Overall, if Dynamite did get extended to three hours (and I’m not asking for that, btw), 8 matches per show with a few promos and VTRs spread out to help build feuds and characters seems acceptable to me. But they couldn't add anymore show then. Fans can only give so much attention to a wrestling product these days, even one as good as AEW.


----------



## MoxAsylum (Jan 9, 2020)

Pippen94 said:


> If Roman is only reason you watch wrestling you should quit


How about no ? Roman is a star unlike most of the geeks on AEW


----------



## Prosper (Mar 25, 2015)

MoxAsylum said:


> How about no ? Roman is a star unlike most of the geeks on AEW


Imagine typing this and pushing “Post reply”. Roman is a star to you because Vince forces you to believe that by forcing him down your throat for 5 years straight. Think for yourself. Now he comes back as a heel and you’re choking on his balls both here and in the WWE section. He’s not a star based off of his charisma or character, which means he’s not a star. You’re only a star if you’re genuinely over with your audience and his current heel turn has been a failure so far. (this can change on Sunday though)


----------



## Optikk is All Elite (Sep 5, 2007)

prosperwithdeen said:


> Imagine typing this and pushing “Post reply”. Roman is a star to you because Vince forces you to believe that by forcing him down your throat for 5 years straight. Think for yourself. Now he comes back as a heel and you’re choking on his balls. He’s not a star based off of his charisma or character, which means he’s not a star. You’re only a star if you’re genuinely over with your audience and his current heel turn has been a failure so far. (this can change on Sunday though)
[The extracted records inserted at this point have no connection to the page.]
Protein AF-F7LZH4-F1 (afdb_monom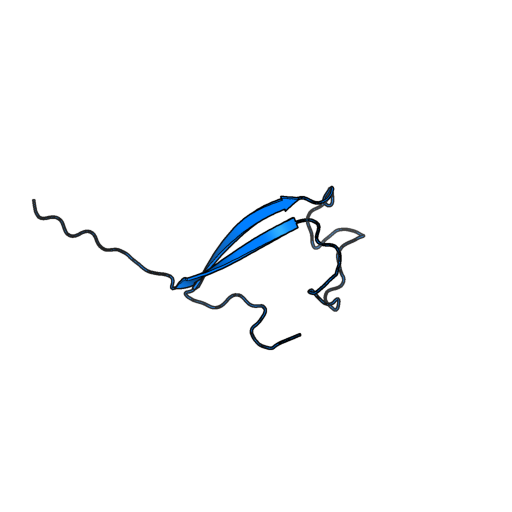er_lite)

Sequence (68 aa):
MEYGKYGVVRNNYYTLTLTKVNGNGTPWYPGGGPEDPDEEEDIDKKGAYLHFEIKVAPWIYWTTNFEI

pLDDT: mean 80.7, std 10.04, range [60.66, 94.88]

Radius of gyration: 18.07 Å; chains: 1; bounding box: 42×38×49 Å

Foldseek 3Di:
DDPPPDDDDPQKDKDKDWDDADDDDDPDDAPPDPPHDDPPDDPPDDDDRTDIDIDIDGRDDDDDDDDD

Structure (mmCIF, N/CA/C/O backbone):
data_AF-F7LZH4-F1
#
_entry.id   AF-F7LZH4-F1
#
loop_
_atom_site.group_PDB
_atom_site.id
_atom_site.type_symbol
_atom_site.label_atom_id
_atom_site.label_alt_id
_atom_site.label_comp_id
_atom_site.label_asym_id
_atom_site.label_entity_id
_atom_site.label_seq_id
_atom_site.pdbx_PDB_ins_code
_atom_site.Cartn_x
_atom_site.Cartn_y
_atom_site.Cartn_z
_atom_site.occupancy
_atom_site.B_iso_or_equiv
_atom_site.auth_seq_id
_atom_site.auth_comp_id
_atom_site.auth_asym_id
_atom_site.auth_atom_id
_atom_site.pdbx_PDB_model_num
ATOM 1 N N . MET A 1 1 ? 6.923 -17.061 -3.378 1.00 68.50 1 MET A N 1
ATOM 2 C CA . MET A 1 1 ? 6.040 -16.122 -2.653 1.00 68.50 1 MET A CA 1
ATOM 3 C C . MET A 1 1 ? 5.446 -16.784 -1.419 1.00 68.50 1 MET A C 1
ATOM 5 O O . MET A 1 1 ? 5.094 -17.956 -1.480 1.00 68.50 1 MET A O 1
ATOM 9 N N . GLU A 1 2 ? 5.343 -16.046 -0.315 1.00 77.50 2 GLU A N 1
ATOM 10 C CA . GLU A 1 2 ? 4.680 -16.489 0.919 1.00 77.50 2 GLU A CA 1
ATOM 11 C C . GLU A 1 2 ? 3.181 -16.148 0.878 1.00 77.50 2 GLU A C 1
ATOM 13 O O . GLU A 1 2 ? 2.792 -15.077 0.403 1.00 77.50 2 GLU A O 1
ATOM 18 N N . TYR A 1 3 ? 2.330 -17.059 1.358 1.00 77.56 3 TYR A N 1
ATOM 19 C CA . TYR A 1 3 ? 0.881 -16.855 1.377 1.00 77.56 3 TYR A CA 1
ATOM 20 C C . TYR A 1 3 ? 0.498 -15.718 2.336 1.00 77.56 3 TYR A C 1
ATOM 22 O O . TYR A 1 3 ? 0.946 -15.687 3.478 1.00 77.56 3 TYR A O 1
ATOM 30 N N . GLY A 1 4 ? -0.344 -14.787 1.879 1.00 81.94 4 GLY A N 1
ATOM 31 C CA . GLY A 1 4 ? -0.787 -13.632 2.672 1.00 81.94 4 GLY A CA 1
ATOM 32 C C . GLY A 1 4 ? 0.144 -12.414 2.631 1.00 81.94 4 GLY A C 1
ATOM 33 O O . GLY A 1 4 ? -0.200 -11.381 3.198 1.00 81.94 4 GLY A O 1
ATOM 34 N N . LYS A 1 5 ? 1.282 -12.493 1.926 1.00 85.12 5 LYS A N 1
ATOM 35 C CA . LYS A 1 5 ? 2.202 -11.358 1.743 1.00 85.12 5 LYS A CA 1
ATOM 36 C C . LYS A 1 5 ? 1.60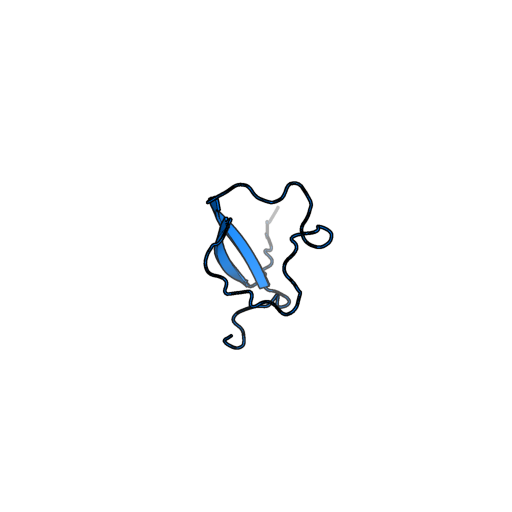0 -10.224 0.901 1.00 85.12 5 LYS A C 1
ATOM 38 O O . LYS A 1 5 ? 1.901 -9.057 1.137 1.00 85.12 5 LYS A O 1
ATOM 43 N N . TYR A 1 6 ? 0.738 -10.566 -0.055 1.00 87.75 6 TYR A N 1
ATOM 44 C CA . TYR A 1 6 ? 0.087 -9.620 -0.959 1.00 87.75 6 TYR A CA 1
ATOM 45 C C . TYR A 1 6 ? -1.422 -9.814 -0.952 1.00 87.75 6 TYR A C 1
ATOM 47 O O . TYR A 1 6 ? -1.914 -10.941 -0.901 1.00 87.75 6 TYR A O 1
ATOM 55 N N . GLY A 1 7 ? -2.153 -8.705 -1.029 1.00 89.25 7 GLY A N 1
ATOM 56 C CA . GLY A 1 7 ? -3.604 -8.708 -1.130 1.00 89.25 7 GLY A CA 1
ATOM 57 C C . GLY A 1 7 ? -4.237 -7.480 -0.490 1.00 89.25 7 GLY A C 1
ATOM 58 O O . GLY A 1 7 ? -3.684 -6.870 0.426 1.00 89.25 7 GLY A O 1
ATOM 59 N N . VAL A 1 8 ? -5.431 -7.146 -0.968 1.00 91.81 8 VAL A N 1
ATOM 60 C CA . VAL A 1 8 ? -6.296 -6.128 -0.369 1.00 91.81 8 VAL A CA 1
ATOM 61 C C . VAL A 1 8 ? -7.499 -6.844 0.226 1.00 91.81 8 VAL A C 1
ATOM 63 O O . VAL A 1 8 ? -8.281 -7.478 -0.481 1.00 91.81 8 VAL A O 1
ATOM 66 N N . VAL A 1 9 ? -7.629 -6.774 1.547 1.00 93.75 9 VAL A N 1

exactly. reigns is only a star because he was force fed to us. he would drown if there was more freedom in wwe.


----------



## TD Stinger (May 9, 2012)

You know something, thinking about it now, I would have kept the Brodie promo until next week.

And this isn't a complaint, just something funny I thought about. So Brodie has had, what, 5 minutes to process Cody's return? So in that 5 minutes he decides he's going to challenge Cody to a dog collar match. So......does he just carry a dog collar with him everywhere he goes for just such an occasion? It makes me think what this group is doing when the camera's aren't on, lol.



optikk sucks said:


> exactly. reigns is only a star because he was force fed to us. he would drown if there was more freedom in wwe.
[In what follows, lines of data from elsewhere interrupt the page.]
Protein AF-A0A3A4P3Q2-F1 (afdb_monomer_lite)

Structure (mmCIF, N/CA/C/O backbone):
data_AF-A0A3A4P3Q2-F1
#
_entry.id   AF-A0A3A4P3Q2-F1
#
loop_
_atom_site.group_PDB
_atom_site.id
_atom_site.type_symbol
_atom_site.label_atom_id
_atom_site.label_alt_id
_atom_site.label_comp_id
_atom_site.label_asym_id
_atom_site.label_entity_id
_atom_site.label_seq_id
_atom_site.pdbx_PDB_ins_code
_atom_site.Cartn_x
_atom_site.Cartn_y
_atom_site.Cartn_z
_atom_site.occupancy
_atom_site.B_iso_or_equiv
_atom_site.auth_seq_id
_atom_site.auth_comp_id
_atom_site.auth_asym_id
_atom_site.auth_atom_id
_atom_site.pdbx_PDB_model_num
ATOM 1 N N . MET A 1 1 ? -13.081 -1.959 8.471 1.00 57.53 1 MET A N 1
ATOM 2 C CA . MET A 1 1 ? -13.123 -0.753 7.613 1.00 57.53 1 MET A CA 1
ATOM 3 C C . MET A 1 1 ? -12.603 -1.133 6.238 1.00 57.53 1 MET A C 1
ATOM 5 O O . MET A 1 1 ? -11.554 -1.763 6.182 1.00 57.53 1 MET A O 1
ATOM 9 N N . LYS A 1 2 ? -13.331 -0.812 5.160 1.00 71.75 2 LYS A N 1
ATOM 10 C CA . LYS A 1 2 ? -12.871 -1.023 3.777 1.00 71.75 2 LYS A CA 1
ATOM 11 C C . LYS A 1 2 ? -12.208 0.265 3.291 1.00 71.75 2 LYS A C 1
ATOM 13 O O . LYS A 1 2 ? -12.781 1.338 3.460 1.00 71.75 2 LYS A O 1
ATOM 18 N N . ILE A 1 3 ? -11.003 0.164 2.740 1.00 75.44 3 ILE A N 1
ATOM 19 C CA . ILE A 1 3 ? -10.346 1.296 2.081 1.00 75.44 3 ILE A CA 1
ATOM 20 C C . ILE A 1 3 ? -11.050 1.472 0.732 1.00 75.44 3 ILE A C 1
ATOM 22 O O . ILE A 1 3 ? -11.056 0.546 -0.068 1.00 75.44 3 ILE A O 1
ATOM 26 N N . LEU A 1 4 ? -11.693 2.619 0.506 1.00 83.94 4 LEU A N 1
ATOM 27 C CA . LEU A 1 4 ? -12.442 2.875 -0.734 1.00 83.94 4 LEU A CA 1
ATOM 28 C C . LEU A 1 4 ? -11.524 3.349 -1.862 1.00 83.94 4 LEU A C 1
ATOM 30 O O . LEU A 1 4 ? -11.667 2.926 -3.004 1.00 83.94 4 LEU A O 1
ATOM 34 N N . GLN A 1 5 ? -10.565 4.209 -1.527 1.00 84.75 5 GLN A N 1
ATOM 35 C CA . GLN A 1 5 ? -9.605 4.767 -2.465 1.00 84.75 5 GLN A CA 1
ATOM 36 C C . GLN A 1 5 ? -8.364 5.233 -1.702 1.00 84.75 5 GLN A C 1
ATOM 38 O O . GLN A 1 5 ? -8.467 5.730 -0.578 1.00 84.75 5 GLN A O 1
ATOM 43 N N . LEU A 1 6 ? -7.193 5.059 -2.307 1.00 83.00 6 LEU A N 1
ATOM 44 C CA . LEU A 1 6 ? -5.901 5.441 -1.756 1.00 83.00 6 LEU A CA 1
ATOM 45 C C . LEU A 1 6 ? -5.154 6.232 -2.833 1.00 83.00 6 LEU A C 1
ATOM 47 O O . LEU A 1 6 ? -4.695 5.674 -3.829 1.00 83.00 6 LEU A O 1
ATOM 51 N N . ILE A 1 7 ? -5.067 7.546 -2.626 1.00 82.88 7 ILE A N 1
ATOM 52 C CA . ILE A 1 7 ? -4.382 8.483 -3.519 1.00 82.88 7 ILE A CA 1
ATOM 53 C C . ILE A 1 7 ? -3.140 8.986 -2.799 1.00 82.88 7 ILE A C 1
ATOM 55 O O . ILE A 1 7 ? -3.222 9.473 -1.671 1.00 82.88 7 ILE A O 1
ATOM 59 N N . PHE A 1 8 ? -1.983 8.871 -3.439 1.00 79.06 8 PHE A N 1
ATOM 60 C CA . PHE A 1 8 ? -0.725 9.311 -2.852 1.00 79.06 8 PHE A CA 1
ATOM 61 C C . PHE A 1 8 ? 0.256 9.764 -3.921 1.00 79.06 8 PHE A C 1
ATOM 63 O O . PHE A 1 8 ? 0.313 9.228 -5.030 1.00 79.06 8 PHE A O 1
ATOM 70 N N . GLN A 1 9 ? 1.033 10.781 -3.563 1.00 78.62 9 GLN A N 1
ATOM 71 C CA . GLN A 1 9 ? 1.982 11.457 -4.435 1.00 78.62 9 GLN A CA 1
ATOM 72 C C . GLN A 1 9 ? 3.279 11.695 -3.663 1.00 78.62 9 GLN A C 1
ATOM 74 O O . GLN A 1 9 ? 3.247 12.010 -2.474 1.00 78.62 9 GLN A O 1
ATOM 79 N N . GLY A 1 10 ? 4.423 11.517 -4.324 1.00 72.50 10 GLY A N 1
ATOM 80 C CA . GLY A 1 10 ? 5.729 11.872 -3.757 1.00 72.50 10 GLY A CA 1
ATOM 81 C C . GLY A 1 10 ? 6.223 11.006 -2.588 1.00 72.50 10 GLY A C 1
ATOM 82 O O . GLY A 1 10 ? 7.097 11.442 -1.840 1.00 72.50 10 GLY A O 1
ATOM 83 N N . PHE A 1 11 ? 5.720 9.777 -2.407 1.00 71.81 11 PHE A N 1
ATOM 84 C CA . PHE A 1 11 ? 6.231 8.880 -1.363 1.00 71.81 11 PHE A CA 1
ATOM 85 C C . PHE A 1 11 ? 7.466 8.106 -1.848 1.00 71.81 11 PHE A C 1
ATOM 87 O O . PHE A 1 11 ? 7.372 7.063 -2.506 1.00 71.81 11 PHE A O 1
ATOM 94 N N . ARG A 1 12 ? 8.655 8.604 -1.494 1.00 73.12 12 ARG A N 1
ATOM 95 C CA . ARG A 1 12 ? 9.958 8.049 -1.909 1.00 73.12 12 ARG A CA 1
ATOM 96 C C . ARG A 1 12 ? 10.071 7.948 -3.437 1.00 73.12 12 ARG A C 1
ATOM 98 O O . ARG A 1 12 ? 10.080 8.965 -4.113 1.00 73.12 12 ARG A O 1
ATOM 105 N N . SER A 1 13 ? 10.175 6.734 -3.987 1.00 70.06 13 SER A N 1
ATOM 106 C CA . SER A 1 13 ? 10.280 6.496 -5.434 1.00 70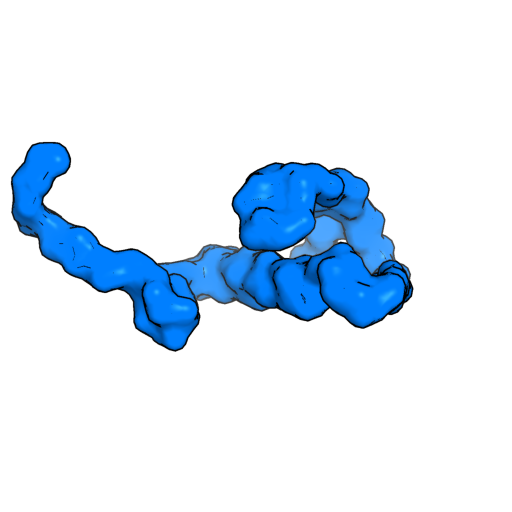.06 13 SER A CA 1
ATOM 107 C C .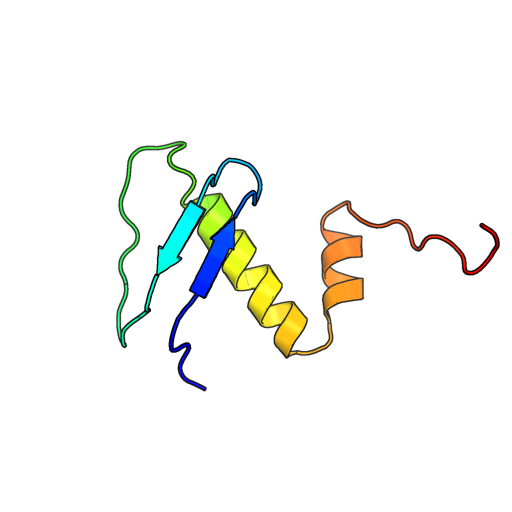 SER A 1 13 ? 8.922 6.435 -6.147 1.00 70.06 13 SER A C 1
ATOM 109 O O . SER A 1 13 ? 8.884 6.252 -7.362 1.00 70.06 13 SER A O 1
ATOM 111 N N . LEU A 1 14 ? 7.808 6.518 -5.409 1.00 70.75 14 LEU A N 1
ATOM 112 C CA . LEU A 1 14 ? 6.455 6.454 -5.960 1.00 70.75 14 LEU A CA 1
ATOM 113 C C . LEU A 1 14 ? 6.013 7.870 -6.341 1.00 70.75 14 LEU A C 1
ATOM 115 O O . LEU A 1 14 ? 5.794 8.713 -5.472 1.00 70.75 14 LEU A O 1
ATOM 119 N N . LYS A 1 15 ? 5.905 8.131 -7.649 1.00 73.25 15 LYS A N 1
ATOM 120 C CA . LYS A 1 15 ? 5.528 9.450 -8.182 1.00 73.25 15 LYS A CA 1
ATOM 121 C C . LYS A 1 15 ? 4.067 9.780 -7.881 1.00 73.25 15 LYS A C 1
ATOM 123 O O . LYS A 1 15 ? 3.789 10.780 -7.231 1.00 73.25 15 LYS A O 1
ATOM 128 N N . GLN A 1 16 ? 3.160 8.916 -8.322 1.00 78.38 16 GLN A N 1
ATOM 129 C CA . GLN A 1 16 ? 1.723 9.048 -8.124 1.00 78.38 16 GLN A CA 1
ATOM 130 C C . GLN A 1 16 ? 1.089 7.667 -8.243 1.00 78.38 16 GLN A C 1
ATOM 132 O O . GLN A 1 16 ? 1.381 6.937 -9.192 1.00 78.38 16 GLN A O 1
ATOM 137 N N . ILE A 1 17 ? 0.239 7.313 -7.286 1.00 79.88 17 ILE A N 1
ATOM 138 C CA . ILE A 1 17 ? -0.624 6.139 -7.371 1.00 79.88 17 ILE A CA 1
ATOM 139 C C . ILE A 1 17 ? -2.022 6.563 -6.938 1.00 79.88 17 ILE A C 1
ATOM 141 O O . ILE A 1 17 ? -2.203 7.220 -5.912 1.00 79.88 17 ILE A O 1
ATOM 145 N N . ASP A 1 18 ? -2.990 6.167 -7.751 1.00 86.38 18 ASP A N 1
ATOM 146 C CA . ASP A 1 18 ? -4.409 6.197 -7.442 1.00 86.38 18 ASP A CA 1
ATOM 147 C C . ASP A 1 18 ? -4.896 4.752 -7.506 1.00 86.38 18 ASP A C 1
ATOM 149 O O . ASP A 1 18 ? -4.799 4.096 -8.549 1.00 86.38 18 ASP A O 1
ATOM 153 N N . TRP A 1 19 ? -5.292 4.213 -6.358 1.00 85.31 19 TRP A N 1
ATOM 154 C CA . TRP A 1 19 ? -5.641 2.808 -6.231 1.00 85.31 19 TRP A CA 1
ATOM 155 C C . TRP A 1 19 ? -6.872 2.618 -5.351 1.00 85.31 19 TRP A C 1
ATOM 157 O O . TRP A 1 19 ? -6.899 3.031 -4.193 1.00 85.31 19 TRP A O 1
ATOM 167 N N . ALA A 1 20 ? -7.878 1.934 -5.894 1.00 86.44 20 ALA A N 1
ATOM 168 C CA . ALA A 1 20 ? -9.052 1.472 -5.166 1.00 86.44 20 ALA A CA 1
ATOM 169 C C . ALA A 1 20 ? -8.903 -0.032 -4.853 1.00 86.44 20 ALA A C 1
ATOM 171 O O . ALA A 1 20 ? -9.070 -0.857 -5.756 1.00 86.44 20 ALA A O 1
ATOM 172 N N . PRO A 1 21 ? -8.536 -0.415 -3.614 1.00 83.19 21 PRO A N 1
ATOM 173 C CA . PRO A 1 21 ? -8.361 -1.817 -3.254 1.00 83.19 21 PRO A CA 1
ATOM 174 C C . PRO A 1 21 ? -9.696 -2.569 -3.214 1.00 83.19 21 PRO A C 1
ATOM 176 O O . PRO A 1 21 ? -10.689 -2.081 -2.674 1.00 83.19 21 PRO A O 1
ATOM 179 N N . ASN A 1 22 ? -9.698 -3.802 -3.724 1.00 81.31 22 ASN A N 1
ATOM 180 C CA . ASN A 1 22 ? -10.817 -4.735 -3.576 1.00 81.31 22 ASN A CA 1
ATOM 181 C C . ASN A 1 22 ? -10.512 -5.807 -2.510 1.00 81.31 22 ASN A C 1
ATOM 183 O O . ASN A 1 22 ? -9.507 -5.705 -1.810 1.00 81.31 22 ASN A O 1
ATOM 187 N N . ASP A 1 23 ? -11.360 -6.822 -2.347 1.00 84.12 23 ASP A N 1
ATOM 188 C CA . ASP A 1 23 ? -11.223 -7.795 -1.245 1.00 84.12 23 ASP A CA 1
ATOM 189 C C . ASP A 1 23 ? -9.925 -8.630 -1.311 1.00 84.12 23 ASP A C 1
ATOM 191 O O . ASP A 1 23 ? -9.412 -9.073 -0.285 1.00 84.12 23 ASP A O 1
ATOM 195 N N . LEU A 1 24 ? -9.342 -8.777 -2.505 1.00 84.44 24 LEU A N 1
ATOM 196 C CA . LEU A 1 24 ? -8.011 -9.339 -2.726 1.00 84.44 24 LEU A CA 1
ATOM 197 C C . LEU A 1 24 ? -7.261 -8.472 -3.737 1.00 84.44 24 LEU A C 1
ATOM 199 O O . LEU A 1 24 ? -7.767 -8.200 -4.823 1.00 84.44 24 LEU A O 1
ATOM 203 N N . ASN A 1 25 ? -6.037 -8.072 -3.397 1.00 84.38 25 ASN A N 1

I think exactly the opposite.

Roman would be a far bigger star now if that had allowed him to be real as opposed to making him the next Cena. I think people forget that Roman was getting thunderous positive reactions throughout all of 2014 before he got hurt. Then what happened? Well, WWE wanted to anoint him before he was ready (with Bryan just coming back from injuries) and they turned on him because they could see the writing on the wall. And then to further drive a nail in the coffin they got him cutting promos in the next month about suffering succotash and jack and the bean stalk.

Sure, WWE have protected him and given him the spotlight more than almost any other guy on their roster in the last 5 years and I won't act like that doesn't help with the perception that he is a star. But most of the stuff WWE has done has actively hurt him more than helped him. And yet, despite setbacks and trying to make him into something he's not, Roman has been involved in some of my favorite matches in the past 5 years. He has a presence that not many match in wrestling today.

And to me, even if WWE had a better booking system and didn't try to force him down people's throats back in the day, he still would have ended up as a big star, and in my opinion bigger, because of his look and because he's just that good.


----------



## Optikk is All Elite (Sep 5, 2007)

TD Stinger said:


> You know something, thinking about it now, I would have kept the Brodie promo until next week.
> 
> And this isn't a complaint, just something funny I thought about. So Brodie has had, what, 5 minutes to process Cody's return? So in that 5 minutes he decides he's going to challenge Cody to a dog collar match. So......does he just carry a dog collar with him everywhere he goes for just such an occasion? It makes me think what this group is doing when the camera's aren't on, lol.
> 
> ...


he has a great look and is able to garner a reaction from the crowd while he wrestles. 

However, he is the worst talker on the mic in Shield. Rollins kills it even still within the confines of the infamous WWE scripts and Moxley is killing it with the freedom. 

if you think between 2014 now now. The stars they had to squash to get Reigns over as the “top guy”: Daniel Bryan, Braun Strowman - two men who were garnering stronger reactions. Around this period, Rusev was also garnering strong reactions, as well as Cesaro. Bloody hell, the universe were also desperate to see Kofi succeed. Reigns would’ve not ended up being the top guy if the rungs on the ladder were real. 

They were very strong on him that they pushed him to beat Taker and Lesnar. He would’ve beaten Goldberg as well.

He would’ve also been punished after the 30 day suspension if Vince wasn’t so desperate to push him. 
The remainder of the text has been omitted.